Before negotiations opened she suggested, in her newsletter, that the local produce and distribute a button in opposition to two-tier wages. The motion failed at the December membership meeting. Although no one would speak against the motion, I think the appointed reps (there are more than fifty in the plant of 2,900, and they were a majority at the meeting) were afraid to vote for something they felt the UAW International might oppose.
A small group of us got together at a restaurant near the plant and discussed trying to organize a campaign opposing two-tier wages being written into our contract.

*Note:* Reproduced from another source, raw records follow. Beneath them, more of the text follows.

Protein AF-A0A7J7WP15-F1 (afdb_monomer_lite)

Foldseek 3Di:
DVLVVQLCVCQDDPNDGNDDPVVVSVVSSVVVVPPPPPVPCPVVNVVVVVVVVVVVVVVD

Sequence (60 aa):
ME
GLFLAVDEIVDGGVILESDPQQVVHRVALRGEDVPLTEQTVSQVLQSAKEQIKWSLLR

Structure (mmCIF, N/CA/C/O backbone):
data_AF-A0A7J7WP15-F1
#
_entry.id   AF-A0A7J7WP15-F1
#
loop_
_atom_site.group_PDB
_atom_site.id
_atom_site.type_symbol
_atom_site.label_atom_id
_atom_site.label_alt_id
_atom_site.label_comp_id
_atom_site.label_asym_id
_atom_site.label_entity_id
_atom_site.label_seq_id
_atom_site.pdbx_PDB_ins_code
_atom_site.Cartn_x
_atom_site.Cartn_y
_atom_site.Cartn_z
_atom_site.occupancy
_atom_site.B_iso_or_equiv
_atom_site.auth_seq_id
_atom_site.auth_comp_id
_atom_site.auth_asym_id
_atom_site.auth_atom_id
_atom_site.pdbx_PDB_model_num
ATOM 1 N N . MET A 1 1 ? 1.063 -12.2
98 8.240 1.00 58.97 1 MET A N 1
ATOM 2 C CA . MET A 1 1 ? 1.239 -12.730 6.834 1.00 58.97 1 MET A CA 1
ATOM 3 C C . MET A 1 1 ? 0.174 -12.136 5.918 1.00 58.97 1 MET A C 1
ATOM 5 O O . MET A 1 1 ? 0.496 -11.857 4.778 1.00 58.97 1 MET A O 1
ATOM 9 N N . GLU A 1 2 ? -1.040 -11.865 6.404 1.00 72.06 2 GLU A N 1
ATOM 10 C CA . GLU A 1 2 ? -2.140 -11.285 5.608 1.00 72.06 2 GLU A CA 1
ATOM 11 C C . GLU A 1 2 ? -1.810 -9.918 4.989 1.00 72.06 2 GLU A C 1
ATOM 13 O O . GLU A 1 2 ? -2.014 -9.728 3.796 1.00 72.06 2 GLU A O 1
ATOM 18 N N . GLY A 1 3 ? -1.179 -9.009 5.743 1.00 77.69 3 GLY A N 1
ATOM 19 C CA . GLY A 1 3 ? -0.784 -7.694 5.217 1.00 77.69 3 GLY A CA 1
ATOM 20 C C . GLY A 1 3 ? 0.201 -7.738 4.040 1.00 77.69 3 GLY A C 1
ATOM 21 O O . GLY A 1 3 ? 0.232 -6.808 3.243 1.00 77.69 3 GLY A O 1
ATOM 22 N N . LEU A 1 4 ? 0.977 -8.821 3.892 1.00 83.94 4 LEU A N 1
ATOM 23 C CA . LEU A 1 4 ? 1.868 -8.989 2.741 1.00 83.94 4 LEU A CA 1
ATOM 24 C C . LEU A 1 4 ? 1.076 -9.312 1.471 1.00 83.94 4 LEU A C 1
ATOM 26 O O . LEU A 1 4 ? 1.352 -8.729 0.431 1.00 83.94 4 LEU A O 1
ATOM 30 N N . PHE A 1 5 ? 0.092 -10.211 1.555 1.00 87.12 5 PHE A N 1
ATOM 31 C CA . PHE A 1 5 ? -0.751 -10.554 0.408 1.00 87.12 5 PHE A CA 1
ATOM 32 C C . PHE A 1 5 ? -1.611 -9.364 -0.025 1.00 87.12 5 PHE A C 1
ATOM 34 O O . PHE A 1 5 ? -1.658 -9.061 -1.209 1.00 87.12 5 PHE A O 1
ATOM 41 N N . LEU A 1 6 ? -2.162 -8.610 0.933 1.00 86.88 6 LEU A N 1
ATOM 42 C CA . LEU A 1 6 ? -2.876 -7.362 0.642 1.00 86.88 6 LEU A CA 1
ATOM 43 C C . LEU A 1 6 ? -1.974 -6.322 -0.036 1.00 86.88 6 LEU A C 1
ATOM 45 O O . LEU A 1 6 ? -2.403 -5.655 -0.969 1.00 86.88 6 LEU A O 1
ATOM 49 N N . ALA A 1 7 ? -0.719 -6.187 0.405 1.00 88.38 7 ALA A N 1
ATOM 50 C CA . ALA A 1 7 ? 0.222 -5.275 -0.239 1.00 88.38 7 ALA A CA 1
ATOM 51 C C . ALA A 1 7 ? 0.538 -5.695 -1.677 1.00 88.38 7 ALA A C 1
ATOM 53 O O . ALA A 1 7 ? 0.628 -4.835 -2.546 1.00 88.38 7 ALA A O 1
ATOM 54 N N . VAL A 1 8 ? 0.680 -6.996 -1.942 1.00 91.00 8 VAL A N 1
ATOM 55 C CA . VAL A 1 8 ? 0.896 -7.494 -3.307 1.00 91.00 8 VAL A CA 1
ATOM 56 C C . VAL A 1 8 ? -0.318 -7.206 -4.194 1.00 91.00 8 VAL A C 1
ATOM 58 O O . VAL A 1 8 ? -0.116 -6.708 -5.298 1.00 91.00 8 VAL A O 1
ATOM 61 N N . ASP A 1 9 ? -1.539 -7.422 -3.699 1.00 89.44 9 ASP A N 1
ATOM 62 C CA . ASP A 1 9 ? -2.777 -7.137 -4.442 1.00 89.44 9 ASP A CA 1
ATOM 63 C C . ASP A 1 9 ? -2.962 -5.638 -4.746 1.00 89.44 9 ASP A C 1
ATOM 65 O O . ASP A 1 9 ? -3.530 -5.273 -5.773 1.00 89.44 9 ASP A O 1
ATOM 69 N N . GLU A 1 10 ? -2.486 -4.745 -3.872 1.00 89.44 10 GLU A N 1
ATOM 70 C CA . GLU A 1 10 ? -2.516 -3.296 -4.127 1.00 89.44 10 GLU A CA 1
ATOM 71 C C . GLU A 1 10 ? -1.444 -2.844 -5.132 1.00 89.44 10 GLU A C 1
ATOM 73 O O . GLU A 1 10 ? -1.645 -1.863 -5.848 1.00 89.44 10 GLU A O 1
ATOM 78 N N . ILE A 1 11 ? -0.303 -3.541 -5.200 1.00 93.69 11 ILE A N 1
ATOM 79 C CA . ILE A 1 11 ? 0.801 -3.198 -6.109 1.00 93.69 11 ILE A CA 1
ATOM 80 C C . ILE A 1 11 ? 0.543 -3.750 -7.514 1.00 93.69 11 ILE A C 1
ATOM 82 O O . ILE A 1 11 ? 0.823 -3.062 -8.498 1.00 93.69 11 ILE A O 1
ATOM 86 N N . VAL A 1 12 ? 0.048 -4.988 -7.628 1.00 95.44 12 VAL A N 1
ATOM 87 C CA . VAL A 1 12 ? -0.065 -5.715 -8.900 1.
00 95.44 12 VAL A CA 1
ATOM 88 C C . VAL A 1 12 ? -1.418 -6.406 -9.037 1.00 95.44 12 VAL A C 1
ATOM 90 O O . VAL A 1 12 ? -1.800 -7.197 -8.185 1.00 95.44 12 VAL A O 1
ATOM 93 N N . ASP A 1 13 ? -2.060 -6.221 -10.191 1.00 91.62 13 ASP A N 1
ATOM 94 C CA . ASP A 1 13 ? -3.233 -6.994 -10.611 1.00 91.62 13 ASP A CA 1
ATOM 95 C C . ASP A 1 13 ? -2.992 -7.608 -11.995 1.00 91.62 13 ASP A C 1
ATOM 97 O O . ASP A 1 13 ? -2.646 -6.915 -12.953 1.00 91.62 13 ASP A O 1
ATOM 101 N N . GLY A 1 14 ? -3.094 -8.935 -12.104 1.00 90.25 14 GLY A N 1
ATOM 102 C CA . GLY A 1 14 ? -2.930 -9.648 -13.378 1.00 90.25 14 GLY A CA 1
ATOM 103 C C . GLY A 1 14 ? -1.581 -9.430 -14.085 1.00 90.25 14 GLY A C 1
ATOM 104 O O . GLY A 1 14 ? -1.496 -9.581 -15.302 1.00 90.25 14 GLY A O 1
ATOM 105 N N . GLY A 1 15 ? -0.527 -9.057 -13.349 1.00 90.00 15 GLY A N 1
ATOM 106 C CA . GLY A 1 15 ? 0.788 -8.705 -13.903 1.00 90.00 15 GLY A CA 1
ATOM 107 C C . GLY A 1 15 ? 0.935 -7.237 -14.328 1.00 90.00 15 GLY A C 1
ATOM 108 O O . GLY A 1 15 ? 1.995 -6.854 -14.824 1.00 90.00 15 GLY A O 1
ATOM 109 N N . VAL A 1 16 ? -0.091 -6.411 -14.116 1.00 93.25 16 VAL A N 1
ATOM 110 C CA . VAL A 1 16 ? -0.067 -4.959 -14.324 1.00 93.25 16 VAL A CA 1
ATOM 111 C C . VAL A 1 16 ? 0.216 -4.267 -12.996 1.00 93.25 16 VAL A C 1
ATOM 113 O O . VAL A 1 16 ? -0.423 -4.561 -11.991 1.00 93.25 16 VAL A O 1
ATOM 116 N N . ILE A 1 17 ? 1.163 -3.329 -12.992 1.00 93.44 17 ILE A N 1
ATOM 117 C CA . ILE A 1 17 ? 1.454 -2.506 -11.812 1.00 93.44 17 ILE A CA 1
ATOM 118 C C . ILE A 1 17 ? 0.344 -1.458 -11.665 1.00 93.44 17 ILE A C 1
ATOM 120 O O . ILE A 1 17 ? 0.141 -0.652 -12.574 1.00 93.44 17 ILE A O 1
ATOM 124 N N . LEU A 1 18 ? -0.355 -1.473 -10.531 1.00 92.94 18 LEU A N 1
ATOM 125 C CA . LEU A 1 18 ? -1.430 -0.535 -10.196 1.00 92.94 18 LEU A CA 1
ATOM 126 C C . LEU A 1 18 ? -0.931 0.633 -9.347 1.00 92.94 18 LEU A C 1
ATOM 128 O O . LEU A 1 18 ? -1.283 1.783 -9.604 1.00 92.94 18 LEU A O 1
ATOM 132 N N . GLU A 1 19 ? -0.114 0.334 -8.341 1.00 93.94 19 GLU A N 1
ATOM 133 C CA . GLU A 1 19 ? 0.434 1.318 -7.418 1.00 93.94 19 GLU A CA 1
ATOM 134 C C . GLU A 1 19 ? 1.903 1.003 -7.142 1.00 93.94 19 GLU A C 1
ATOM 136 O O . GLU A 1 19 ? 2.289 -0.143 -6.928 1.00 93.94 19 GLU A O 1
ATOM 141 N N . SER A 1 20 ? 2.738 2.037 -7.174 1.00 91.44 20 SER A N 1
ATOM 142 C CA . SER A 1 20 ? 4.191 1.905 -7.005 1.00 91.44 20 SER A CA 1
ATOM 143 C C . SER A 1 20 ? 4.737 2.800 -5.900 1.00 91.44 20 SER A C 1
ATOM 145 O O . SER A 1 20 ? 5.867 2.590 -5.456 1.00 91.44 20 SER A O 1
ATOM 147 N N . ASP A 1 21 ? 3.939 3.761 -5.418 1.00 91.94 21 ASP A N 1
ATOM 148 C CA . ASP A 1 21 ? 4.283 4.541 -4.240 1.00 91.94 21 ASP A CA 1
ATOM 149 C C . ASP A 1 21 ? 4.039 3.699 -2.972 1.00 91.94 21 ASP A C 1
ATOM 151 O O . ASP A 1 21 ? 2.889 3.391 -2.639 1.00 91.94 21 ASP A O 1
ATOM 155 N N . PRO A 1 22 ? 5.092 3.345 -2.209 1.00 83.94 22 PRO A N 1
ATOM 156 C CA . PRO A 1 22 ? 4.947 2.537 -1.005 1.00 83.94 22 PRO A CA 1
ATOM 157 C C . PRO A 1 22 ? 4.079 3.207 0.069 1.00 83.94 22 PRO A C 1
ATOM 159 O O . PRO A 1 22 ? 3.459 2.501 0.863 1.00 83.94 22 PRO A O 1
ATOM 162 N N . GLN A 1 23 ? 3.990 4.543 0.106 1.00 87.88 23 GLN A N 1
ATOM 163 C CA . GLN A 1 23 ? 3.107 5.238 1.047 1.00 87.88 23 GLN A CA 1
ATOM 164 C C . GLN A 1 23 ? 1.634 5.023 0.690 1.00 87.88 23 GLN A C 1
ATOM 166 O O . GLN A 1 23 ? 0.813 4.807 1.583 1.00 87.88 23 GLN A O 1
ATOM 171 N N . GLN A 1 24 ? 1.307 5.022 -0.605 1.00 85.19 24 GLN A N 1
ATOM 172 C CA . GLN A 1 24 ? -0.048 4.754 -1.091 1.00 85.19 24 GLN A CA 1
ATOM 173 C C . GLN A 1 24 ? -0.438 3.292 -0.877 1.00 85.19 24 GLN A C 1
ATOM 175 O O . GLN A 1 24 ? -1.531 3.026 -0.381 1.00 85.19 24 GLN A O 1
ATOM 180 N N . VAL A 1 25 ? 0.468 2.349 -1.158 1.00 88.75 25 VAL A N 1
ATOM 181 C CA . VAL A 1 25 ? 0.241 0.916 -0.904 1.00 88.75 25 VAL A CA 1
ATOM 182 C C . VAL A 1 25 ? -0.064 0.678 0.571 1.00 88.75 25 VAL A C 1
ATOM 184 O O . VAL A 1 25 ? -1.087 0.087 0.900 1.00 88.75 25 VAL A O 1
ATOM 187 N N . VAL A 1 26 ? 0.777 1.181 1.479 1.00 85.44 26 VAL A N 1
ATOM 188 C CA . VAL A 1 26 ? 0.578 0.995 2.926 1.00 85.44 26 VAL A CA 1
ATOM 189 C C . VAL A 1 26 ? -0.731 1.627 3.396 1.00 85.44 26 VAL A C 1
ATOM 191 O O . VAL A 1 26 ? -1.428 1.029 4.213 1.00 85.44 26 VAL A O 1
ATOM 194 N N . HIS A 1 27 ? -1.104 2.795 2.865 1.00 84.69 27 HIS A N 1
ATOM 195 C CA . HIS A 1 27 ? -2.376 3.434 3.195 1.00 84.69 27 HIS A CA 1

We hoped to influence the members of the negotiating committee to take a stand against two-tier, and to prepare ourselves in case the proposed contract contained the provision.

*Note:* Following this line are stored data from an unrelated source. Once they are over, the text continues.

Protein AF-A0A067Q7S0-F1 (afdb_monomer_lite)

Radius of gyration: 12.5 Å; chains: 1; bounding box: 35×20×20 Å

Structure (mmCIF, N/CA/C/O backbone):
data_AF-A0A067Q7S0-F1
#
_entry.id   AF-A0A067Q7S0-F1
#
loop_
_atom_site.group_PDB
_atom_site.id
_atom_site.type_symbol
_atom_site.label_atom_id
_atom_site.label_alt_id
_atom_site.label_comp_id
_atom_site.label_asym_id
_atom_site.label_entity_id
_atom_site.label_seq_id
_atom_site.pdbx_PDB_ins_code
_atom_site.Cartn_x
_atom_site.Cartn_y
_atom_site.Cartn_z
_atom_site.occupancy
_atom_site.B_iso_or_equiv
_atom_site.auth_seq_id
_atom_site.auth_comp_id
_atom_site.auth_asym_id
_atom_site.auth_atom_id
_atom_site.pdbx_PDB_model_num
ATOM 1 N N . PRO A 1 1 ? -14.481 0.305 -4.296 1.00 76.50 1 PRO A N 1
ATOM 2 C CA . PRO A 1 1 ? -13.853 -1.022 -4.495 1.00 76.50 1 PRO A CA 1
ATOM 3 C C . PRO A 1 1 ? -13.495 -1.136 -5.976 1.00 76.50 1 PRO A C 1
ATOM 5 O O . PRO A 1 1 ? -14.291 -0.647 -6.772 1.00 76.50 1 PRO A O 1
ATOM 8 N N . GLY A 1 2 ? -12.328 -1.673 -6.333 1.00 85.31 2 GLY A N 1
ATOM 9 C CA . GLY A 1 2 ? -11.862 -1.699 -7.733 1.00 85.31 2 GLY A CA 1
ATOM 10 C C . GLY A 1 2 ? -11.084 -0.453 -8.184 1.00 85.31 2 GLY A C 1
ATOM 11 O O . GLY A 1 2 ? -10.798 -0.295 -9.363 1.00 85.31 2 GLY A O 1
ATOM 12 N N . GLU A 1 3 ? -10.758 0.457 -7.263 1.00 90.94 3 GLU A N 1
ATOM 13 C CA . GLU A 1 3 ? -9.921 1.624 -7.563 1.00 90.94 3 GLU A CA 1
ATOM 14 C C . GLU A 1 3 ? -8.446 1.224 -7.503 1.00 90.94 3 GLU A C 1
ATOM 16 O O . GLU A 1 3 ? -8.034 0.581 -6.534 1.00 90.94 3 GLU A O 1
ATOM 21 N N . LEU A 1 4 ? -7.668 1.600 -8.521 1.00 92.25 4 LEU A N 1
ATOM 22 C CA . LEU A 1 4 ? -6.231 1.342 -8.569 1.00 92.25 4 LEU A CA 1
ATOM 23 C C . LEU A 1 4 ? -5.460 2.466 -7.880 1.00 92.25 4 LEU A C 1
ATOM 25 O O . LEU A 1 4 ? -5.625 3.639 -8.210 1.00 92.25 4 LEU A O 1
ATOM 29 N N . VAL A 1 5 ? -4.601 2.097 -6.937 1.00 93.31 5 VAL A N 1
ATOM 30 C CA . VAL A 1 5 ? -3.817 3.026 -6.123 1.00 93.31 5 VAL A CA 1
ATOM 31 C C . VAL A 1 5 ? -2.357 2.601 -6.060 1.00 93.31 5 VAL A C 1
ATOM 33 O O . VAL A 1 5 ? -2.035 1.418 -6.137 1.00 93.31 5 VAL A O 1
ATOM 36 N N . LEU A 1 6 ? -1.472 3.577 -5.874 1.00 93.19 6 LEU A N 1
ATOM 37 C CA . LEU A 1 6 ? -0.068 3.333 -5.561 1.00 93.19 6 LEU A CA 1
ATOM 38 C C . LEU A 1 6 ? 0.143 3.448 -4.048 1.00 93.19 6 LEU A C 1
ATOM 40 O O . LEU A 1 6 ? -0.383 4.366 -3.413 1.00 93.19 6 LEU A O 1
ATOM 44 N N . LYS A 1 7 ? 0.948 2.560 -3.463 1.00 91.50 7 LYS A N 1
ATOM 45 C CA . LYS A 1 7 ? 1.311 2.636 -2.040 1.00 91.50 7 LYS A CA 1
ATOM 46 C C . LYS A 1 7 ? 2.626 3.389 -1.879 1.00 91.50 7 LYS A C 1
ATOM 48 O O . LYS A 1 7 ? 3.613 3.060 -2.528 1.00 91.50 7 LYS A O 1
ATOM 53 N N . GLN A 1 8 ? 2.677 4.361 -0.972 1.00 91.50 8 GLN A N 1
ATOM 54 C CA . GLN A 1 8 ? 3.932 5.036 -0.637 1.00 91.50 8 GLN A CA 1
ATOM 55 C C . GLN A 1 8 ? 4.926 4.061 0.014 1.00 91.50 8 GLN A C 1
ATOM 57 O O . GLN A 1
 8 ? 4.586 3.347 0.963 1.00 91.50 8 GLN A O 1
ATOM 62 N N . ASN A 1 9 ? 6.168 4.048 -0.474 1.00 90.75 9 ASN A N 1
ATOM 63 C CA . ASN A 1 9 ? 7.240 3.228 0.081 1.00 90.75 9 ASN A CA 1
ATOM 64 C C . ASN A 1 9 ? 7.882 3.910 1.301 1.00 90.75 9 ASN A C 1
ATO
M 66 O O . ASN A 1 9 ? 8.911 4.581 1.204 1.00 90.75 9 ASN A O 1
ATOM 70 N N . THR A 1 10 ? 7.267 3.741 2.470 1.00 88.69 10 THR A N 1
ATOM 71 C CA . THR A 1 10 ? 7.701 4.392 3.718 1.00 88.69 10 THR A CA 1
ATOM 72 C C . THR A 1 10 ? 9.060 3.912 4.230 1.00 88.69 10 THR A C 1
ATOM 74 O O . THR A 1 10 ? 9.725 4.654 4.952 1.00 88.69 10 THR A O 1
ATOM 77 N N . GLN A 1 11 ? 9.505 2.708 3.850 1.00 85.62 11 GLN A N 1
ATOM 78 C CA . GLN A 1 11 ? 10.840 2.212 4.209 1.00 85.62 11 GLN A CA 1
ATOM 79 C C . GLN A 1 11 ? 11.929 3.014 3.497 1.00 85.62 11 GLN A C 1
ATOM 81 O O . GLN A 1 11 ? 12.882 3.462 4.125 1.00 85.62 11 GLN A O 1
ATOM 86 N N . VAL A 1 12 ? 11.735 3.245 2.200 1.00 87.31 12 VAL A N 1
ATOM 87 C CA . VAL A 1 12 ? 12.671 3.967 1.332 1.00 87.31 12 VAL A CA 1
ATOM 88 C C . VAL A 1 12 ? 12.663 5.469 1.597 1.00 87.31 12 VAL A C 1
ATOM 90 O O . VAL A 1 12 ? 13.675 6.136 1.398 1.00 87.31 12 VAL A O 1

We decided to go to the January meeting and reintroduce the motion, but meanwhile take up a collection and order the button so that no matter what happened at the meeting; we were proceeding with the campaign. We added the words “Solidarity Forever” around the rim of the button to signify that the song, which is the official UAW anthem, reminds us that we need to stand together.
We wanted to initiate a discussion about why two-tier wasn’t in our interest. Most autoworkers know that we didn’t win the wages and benefits we have by negotiating them from scratch–they are the product of several generations of autoworkers.
At the union portion of time during AAM’s orientation session for new hires, it shows a movie about the history of the UAW featuring the 1937 sitdown at GM in Flint, which led to the first contract.
Every worker in the plant knows the story of the sitdown. Many are also the children or grandchildren of autoworkers. They have grown up hearing about the UAW from their parents, grandparents, relatives and close family friends.
There is a strong bond between the generations of UAW workers. We honor those who have come before us: they have paved the road and we feel an obligation to make sure they live their retirement years with adequate pensions and benefits.
What will workers who are hired after us think if we don’t defend them? Of course prospective new hires aren’t faceless individuals–they are our brothers and sisters, our children, our friends–and if we break the chain of solidarity that unites the generations of autoworkers, why would they protect us?
Bull’s Eye on Our Back
Some coworkers initially said, “Why worry about two-tier? It doesn’t affect me.” I think a woman in my work group said it best when she answered, “If we pass a two-tier contract, there will be a bull’s eye on everyone’s back.”
Once there is formalized inequality written into the contract, you know management will use that in every possible combination. There will be a lot more friction between workers; management will harass the higher-tier worker in an attempt to drive out or fire us; there will be resentment on the part of the lower-paid workforce–who will be working next to us but earning half our wages.
Eventually the lower-paid work force will predominate. When they are the majority, what incentive will they have to maintain the higher tier? Wouldn’t they vote to abolish it in order to gain more for themselves? Wouldn’t we have set ourselves up?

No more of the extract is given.